Amidst a raging political crisis that overwhelmed everything else in Pakistan, an anti-terrorism court on April 8, 2022 sentenced Lashkar-e-Toyaba (LeT) founder and the chief of the Jamat-ud-Dawa (JuD), Hafiz Saeed, to 32 years in prison in two new terror financing cases that were registered by the Counter Terrorism Department (CTD).

The CTD had registered the FIRs in 2019 under various sections of the Anti-Terrorism Act (ATA). The judge also imposed a fine of PKR 340,000 on Saeed. This should come as no surprise to the diplomats and security community across the world. They are by now familiar with Pakistan’s ‘preparations’ to meet stringent anti-terror measures that it is being asked to fulfil since 2018 to escape action by the Financial Action Task Force (FATF) the global anti-terror watchdog.

It is a seasonal charade to avoid, or postpone, economic sanctions should the FATF, not satisfied with the measures taken against terror funding and money-laundering.

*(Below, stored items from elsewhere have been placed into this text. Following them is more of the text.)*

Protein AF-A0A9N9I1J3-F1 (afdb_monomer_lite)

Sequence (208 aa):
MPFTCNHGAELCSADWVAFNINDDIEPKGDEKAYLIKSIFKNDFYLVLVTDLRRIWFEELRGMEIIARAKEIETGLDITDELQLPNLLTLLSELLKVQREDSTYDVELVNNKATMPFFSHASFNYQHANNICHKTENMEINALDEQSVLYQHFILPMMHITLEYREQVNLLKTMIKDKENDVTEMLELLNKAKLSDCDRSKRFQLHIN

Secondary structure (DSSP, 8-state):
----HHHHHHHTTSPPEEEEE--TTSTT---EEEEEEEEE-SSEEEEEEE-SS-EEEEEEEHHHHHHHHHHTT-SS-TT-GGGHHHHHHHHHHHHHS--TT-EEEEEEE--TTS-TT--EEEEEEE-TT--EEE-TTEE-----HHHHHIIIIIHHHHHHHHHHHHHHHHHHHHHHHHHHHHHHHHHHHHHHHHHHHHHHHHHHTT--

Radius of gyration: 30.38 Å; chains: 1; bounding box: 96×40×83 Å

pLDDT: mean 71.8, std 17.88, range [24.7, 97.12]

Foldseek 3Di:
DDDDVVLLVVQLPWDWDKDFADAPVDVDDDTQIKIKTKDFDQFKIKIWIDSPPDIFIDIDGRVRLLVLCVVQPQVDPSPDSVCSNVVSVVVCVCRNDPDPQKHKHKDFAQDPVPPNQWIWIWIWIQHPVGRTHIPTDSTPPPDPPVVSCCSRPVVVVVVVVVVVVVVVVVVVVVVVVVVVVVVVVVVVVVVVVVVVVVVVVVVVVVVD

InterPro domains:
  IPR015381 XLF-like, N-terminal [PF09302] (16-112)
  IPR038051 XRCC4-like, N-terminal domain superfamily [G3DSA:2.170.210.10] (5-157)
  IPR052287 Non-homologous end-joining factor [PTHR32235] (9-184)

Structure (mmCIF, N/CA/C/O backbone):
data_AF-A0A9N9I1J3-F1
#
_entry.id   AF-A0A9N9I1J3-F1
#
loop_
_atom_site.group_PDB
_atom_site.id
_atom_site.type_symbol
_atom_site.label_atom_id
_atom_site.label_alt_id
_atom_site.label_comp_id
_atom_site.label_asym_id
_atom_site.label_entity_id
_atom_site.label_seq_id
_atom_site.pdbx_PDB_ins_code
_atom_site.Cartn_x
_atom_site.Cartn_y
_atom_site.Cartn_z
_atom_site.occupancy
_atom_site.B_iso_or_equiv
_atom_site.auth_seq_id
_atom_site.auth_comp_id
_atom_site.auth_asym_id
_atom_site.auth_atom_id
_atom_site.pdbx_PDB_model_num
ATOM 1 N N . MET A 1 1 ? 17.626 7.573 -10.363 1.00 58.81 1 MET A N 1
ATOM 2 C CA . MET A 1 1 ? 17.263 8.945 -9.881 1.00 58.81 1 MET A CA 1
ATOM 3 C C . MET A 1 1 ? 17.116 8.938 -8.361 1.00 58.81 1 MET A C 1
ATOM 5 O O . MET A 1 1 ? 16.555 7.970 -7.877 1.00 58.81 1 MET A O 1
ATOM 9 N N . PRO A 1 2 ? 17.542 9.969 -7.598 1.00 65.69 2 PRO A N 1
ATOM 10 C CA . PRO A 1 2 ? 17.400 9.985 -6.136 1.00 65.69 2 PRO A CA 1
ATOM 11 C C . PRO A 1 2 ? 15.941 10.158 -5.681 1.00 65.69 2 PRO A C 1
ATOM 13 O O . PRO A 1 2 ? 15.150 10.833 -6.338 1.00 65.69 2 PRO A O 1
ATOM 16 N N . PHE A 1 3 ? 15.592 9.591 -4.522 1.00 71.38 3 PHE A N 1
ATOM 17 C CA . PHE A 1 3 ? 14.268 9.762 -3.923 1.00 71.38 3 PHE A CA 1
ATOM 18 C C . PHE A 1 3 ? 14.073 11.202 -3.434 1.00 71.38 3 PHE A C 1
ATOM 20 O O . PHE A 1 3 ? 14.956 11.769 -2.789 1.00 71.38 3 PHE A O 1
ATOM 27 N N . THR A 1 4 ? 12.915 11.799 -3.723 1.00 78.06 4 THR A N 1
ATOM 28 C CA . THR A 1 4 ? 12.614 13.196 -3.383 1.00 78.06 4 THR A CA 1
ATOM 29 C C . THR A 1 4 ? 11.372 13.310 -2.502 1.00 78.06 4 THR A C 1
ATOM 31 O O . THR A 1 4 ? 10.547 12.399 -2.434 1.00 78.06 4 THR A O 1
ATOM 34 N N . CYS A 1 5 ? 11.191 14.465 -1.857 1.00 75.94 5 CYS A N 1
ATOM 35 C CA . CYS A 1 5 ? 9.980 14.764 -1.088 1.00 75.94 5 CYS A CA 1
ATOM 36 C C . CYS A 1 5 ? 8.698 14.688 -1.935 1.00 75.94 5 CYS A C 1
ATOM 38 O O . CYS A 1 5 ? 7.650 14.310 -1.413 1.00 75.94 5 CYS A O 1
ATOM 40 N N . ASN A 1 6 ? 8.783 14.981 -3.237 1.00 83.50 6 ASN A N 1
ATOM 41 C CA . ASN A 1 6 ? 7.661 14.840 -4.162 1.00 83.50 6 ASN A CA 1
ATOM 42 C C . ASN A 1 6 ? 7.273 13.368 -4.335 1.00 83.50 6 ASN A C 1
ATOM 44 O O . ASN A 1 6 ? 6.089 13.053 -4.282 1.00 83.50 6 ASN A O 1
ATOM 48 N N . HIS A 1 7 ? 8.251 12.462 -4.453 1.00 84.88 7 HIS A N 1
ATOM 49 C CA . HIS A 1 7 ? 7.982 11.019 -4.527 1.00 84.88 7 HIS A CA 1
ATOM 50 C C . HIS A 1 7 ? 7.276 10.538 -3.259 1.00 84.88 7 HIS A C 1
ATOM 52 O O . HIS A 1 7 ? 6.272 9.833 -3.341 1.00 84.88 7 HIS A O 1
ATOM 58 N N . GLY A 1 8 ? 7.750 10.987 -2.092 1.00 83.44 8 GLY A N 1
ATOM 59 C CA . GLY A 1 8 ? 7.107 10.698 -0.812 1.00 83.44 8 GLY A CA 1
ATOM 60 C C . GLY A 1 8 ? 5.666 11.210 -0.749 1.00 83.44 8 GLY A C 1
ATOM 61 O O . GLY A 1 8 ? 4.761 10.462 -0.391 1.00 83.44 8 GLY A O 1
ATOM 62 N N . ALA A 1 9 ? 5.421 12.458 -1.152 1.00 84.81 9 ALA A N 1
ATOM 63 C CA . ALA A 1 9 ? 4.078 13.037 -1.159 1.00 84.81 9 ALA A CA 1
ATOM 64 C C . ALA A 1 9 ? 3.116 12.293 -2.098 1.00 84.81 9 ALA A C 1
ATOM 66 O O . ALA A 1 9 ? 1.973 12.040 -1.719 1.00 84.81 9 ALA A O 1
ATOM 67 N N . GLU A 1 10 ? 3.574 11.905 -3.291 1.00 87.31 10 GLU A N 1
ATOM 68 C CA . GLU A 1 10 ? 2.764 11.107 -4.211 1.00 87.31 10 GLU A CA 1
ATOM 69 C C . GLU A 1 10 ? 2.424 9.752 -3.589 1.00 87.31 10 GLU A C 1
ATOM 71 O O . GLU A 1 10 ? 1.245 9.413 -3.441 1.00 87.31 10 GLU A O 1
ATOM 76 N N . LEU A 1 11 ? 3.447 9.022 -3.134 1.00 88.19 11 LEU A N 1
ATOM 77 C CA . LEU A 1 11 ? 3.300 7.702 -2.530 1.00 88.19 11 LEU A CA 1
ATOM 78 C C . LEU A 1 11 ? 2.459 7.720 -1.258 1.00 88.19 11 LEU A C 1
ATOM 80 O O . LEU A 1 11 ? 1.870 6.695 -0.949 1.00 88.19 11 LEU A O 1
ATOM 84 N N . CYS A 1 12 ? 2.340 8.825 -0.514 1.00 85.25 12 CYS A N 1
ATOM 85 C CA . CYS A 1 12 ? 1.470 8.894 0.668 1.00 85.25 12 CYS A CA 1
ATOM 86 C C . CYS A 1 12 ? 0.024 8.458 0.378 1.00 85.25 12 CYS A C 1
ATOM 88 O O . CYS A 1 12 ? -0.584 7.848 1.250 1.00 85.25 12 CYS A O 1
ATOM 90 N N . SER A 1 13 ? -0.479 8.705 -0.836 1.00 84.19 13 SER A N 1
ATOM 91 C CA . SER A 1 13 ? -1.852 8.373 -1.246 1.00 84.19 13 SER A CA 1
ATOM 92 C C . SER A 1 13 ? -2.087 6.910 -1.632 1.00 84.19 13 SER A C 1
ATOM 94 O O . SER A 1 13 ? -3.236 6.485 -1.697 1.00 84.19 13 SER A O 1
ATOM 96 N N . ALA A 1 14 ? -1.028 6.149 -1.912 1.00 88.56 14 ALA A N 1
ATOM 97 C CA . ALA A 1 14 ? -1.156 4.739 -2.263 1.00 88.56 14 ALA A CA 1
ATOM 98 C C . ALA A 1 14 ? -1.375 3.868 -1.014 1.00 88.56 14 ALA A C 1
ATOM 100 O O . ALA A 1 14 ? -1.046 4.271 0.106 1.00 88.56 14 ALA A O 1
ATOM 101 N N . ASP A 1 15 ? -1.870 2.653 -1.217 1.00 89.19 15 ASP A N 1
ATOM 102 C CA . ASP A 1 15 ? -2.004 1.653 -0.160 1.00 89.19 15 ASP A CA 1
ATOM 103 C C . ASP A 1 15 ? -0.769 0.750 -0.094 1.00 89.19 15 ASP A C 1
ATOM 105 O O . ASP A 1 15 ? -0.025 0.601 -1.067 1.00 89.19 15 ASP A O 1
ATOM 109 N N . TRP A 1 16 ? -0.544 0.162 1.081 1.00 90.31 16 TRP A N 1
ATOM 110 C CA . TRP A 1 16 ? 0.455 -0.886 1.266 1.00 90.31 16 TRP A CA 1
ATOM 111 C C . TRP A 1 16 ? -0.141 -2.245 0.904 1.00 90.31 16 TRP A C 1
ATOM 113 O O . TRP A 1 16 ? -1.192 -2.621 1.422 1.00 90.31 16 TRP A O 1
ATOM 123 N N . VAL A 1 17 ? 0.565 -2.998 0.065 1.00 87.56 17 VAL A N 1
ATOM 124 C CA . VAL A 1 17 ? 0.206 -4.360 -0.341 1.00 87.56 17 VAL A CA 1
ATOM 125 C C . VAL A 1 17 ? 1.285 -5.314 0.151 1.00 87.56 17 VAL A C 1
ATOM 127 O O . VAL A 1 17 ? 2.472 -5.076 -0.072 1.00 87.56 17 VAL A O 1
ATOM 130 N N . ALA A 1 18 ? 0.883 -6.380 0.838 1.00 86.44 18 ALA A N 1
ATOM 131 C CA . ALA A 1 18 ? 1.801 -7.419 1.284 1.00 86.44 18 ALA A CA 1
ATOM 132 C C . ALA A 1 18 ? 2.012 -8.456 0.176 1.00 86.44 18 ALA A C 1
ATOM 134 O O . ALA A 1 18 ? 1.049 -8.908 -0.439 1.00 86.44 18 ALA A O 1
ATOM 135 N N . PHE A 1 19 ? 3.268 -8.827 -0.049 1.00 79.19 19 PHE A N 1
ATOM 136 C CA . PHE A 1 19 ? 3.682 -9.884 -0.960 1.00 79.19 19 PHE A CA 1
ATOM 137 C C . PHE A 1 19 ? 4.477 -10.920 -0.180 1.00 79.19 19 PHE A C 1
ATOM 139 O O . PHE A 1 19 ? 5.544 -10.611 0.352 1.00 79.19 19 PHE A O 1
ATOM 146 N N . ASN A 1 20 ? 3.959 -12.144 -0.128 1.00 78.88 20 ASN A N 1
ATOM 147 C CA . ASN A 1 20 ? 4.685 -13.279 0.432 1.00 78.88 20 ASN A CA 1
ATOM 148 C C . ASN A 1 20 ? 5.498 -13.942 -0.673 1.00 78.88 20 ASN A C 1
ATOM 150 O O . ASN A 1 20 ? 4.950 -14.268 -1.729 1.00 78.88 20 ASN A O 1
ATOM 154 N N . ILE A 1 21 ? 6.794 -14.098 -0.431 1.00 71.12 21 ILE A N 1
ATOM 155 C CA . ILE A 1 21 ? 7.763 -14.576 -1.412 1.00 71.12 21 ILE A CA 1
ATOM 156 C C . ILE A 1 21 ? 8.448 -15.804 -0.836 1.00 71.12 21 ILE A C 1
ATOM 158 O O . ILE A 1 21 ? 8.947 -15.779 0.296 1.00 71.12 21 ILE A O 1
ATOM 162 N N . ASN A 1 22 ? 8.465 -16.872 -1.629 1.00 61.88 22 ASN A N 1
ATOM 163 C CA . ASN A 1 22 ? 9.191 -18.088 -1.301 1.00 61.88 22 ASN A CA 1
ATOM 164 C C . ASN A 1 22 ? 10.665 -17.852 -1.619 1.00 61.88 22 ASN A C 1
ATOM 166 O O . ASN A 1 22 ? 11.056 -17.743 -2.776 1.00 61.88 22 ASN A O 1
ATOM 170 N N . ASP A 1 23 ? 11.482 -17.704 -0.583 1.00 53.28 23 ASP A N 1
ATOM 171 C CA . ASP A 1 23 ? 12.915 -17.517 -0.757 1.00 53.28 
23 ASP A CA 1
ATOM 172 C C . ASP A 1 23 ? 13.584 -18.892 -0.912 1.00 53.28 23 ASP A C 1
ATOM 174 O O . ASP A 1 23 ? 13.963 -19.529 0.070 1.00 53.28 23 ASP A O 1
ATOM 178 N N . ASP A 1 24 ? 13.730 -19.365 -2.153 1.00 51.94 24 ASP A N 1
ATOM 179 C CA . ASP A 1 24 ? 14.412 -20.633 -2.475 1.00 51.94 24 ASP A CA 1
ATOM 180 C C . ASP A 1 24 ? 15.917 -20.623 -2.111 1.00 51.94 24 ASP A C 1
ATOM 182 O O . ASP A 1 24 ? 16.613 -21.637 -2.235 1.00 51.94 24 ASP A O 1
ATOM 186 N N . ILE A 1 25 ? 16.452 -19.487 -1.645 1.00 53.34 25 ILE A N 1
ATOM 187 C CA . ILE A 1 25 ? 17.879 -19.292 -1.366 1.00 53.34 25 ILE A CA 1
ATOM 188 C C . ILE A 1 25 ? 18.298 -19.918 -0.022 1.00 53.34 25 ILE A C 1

The next FATF meeting is a few weeks away. What needs watching closely is whether the new government that is expected to take office this week will continue with this effort, with greater sincerity and diligence, or less, than the government that was voted out in the wee hours of April 10-11.

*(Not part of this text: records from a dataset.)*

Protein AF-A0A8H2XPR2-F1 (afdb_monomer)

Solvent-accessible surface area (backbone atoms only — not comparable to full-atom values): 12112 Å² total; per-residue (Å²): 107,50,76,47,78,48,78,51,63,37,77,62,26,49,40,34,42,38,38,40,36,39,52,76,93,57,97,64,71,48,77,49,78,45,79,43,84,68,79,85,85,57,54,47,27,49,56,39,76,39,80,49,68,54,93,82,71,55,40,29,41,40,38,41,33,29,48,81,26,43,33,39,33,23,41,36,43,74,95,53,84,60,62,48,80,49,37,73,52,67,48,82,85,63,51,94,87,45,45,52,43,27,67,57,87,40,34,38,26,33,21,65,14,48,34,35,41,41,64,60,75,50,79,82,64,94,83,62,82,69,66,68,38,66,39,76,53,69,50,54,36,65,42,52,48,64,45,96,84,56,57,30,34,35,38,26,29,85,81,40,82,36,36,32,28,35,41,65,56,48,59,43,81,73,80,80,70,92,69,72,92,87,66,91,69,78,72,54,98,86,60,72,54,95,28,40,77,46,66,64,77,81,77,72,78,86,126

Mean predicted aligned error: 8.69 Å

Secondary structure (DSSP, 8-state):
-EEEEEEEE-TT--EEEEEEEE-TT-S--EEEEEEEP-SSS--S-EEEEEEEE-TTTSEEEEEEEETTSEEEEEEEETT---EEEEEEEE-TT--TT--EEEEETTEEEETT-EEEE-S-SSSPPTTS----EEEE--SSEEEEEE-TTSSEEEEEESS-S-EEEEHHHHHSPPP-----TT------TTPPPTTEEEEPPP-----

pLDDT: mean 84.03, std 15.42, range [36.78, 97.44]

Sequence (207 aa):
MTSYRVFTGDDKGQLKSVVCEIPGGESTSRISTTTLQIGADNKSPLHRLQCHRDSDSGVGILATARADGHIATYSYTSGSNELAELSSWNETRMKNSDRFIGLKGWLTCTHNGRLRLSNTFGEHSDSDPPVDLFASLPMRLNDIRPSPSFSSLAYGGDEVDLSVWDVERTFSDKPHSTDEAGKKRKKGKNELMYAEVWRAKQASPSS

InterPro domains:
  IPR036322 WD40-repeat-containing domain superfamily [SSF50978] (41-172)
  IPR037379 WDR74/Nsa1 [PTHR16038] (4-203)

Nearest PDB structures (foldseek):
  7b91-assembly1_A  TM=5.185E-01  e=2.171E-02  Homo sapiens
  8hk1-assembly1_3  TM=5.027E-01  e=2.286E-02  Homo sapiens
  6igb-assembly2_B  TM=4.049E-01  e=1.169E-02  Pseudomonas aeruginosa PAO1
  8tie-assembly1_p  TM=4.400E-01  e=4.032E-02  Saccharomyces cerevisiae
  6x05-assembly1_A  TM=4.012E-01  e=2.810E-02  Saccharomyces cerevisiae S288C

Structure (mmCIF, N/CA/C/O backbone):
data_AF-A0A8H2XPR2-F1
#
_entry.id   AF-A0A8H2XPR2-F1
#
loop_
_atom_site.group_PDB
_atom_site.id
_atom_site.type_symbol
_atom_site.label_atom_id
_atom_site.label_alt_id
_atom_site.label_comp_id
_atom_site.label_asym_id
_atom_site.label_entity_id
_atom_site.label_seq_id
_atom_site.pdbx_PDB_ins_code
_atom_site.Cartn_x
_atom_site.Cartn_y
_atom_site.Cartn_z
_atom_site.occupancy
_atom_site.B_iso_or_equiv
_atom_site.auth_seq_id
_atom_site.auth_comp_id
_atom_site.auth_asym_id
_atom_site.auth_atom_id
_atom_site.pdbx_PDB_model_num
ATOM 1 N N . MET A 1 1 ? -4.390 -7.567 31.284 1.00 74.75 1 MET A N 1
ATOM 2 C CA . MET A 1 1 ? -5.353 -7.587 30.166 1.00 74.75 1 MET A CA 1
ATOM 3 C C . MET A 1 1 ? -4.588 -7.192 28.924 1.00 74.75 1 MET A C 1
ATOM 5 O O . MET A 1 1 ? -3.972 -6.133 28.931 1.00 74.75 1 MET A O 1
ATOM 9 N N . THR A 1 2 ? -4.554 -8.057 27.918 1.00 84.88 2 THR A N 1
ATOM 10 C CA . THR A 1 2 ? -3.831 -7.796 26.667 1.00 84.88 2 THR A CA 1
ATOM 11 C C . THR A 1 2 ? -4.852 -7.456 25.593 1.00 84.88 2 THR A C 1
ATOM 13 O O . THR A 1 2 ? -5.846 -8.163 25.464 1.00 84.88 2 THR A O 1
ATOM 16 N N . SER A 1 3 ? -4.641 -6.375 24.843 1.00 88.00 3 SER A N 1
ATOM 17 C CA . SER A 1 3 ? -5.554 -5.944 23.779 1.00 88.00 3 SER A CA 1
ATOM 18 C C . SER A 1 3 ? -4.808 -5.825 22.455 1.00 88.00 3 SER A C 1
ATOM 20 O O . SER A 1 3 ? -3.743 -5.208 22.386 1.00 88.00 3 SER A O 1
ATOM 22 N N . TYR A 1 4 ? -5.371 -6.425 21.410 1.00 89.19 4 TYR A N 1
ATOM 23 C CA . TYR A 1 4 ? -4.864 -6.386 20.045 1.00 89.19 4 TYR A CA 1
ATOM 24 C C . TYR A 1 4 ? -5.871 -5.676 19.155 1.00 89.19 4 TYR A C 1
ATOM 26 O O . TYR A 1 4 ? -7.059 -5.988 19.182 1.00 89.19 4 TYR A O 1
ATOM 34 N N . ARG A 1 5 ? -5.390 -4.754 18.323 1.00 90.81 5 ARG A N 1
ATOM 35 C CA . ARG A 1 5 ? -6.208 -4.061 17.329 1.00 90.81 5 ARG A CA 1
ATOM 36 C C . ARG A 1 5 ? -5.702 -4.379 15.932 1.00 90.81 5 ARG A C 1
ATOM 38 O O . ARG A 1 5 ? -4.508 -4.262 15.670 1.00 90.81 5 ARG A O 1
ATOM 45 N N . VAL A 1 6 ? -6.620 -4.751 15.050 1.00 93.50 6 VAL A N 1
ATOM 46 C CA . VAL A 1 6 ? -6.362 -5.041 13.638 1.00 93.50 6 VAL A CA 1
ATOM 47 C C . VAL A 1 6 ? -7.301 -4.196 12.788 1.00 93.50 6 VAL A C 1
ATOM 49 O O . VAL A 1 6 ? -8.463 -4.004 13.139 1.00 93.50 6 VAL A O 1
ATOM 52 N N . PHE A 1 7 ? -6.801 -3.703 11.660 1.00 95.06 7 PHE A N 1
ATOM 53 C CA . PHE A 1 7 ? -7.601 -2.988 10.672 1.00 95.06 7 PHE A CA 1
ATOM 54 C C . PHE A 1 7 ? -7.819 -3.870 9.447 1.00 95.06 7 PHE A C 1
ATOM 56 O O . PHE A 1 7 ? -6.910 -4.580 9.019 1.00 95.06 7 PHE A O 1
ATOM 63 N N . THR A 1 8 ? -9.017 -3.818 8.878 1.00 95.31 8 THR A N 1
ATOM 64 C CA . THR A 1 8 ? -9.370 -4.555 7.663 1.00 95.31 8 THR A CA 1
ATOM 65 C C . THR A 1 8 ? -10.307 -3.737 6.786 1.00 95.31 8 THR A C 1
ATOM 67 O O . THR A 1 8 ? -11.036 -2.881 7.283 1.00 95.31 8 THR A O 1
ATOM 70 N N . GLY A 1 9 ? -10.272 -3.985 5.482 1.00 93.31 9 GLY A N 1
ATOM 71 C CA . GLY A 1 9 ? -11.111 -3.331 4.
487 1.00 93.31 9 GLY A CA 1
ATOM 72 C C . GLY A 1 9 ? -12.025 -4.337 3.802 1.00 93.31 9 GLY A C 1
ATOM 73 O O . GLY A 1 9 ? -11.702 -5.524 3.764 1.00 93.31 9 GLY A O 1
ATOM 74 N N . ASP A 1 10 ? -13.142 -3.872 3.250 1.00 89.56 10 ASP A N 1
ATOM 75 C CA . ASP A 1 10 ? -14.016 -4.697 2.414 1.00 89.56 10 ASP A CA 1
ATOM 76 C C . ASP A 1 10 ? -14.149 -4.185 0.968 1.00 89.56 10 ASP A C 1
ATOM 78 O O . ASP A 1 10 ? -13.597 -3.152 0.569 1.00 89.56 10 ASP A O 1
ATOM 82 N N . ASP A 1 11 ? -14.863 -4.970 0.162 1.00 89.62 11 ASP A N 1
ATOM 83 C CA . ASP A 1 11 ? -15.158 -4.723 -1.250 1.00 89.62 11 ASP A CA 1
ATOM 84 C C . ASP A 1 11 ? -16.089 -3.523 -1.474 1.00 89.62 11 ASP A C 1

For one, the state machinery concerned with combating terror may need to adjust with any changed policy under the new dispensation. And two, whether necessary laws could be enacted on time since the National Assembly could be dissolved, till the new one is constituted in July or August this year.

Should that happened, Pakistan will have a ready excuse for being unable to deliver. FATF, the Paris-based global body, and the world community at large, would need to wait. Given its record, it is expected to allow extension, but with a clear warning that it would not be an indefinite postponement, and the task would need to be completed by the autumn this year. FATF knows Pakistan’s record of foot-dragging on measures to fight terror at home and its ‘export’ to neighbourhood.

Saeed’s links to the world of terror are well-documented and established – enough for the United States to announce million dollar bounty on him. Active for long years as a fiery preacher, Saeed became globally famous as the mastermind of the Mumbai terror attacks that killed 172 people in the Indian metropolis in 2008. Youths trained, funded and motivated by him and his team had spread mayhem and all except one were killed. The lone survivor, Ajmal Kasab, was tried by an Indian court, convicted and hanged.  Other attacks that the LeT has been involved in include the 2001 shootout at Parliament House in New Delhi and, most recently, the 2016 attack on the military headquarters in Uri.

For, Saeed remains a prime mover of terrorism, someone the Pakistani state has used at will, while curbing his public tirade when free. In the last three decades, but especially since the 2008 Mumbai mayhem, he has been in and out of jail multiple times.

In February 2020, he was convicted by a Pakistan court in two terror financing cases and was sentenced to five years in prison. Saeed and other leaders of his outfits were booked in July 2019 under the charges.

Saeed’s charity have for long concealed his terror trail. However, with pressure built up by the international community, Pakistan has been compelled to investigate matters related to the operations and functioning of the LeT and its charitable wing JuD and other branches in order to convince the Paris-based anti-terror watchdog, the Financial Action Task Force (FATF), that it is taking substantial steps to keep a check on terror financing.

The Dawn newspaper ‘hoped’ the establishment had “learned its lesson and will never again encourage jihadi actors — though its tolerance of Tehreek-i-Labbaik has not inspired confidence.  Simply banning groups on paper is not enough; the militant infrastructure must be dismantled so that society can be deradicalised, and Pakistan does not have to face embarrassing accusations at the global level,” the newspaper said.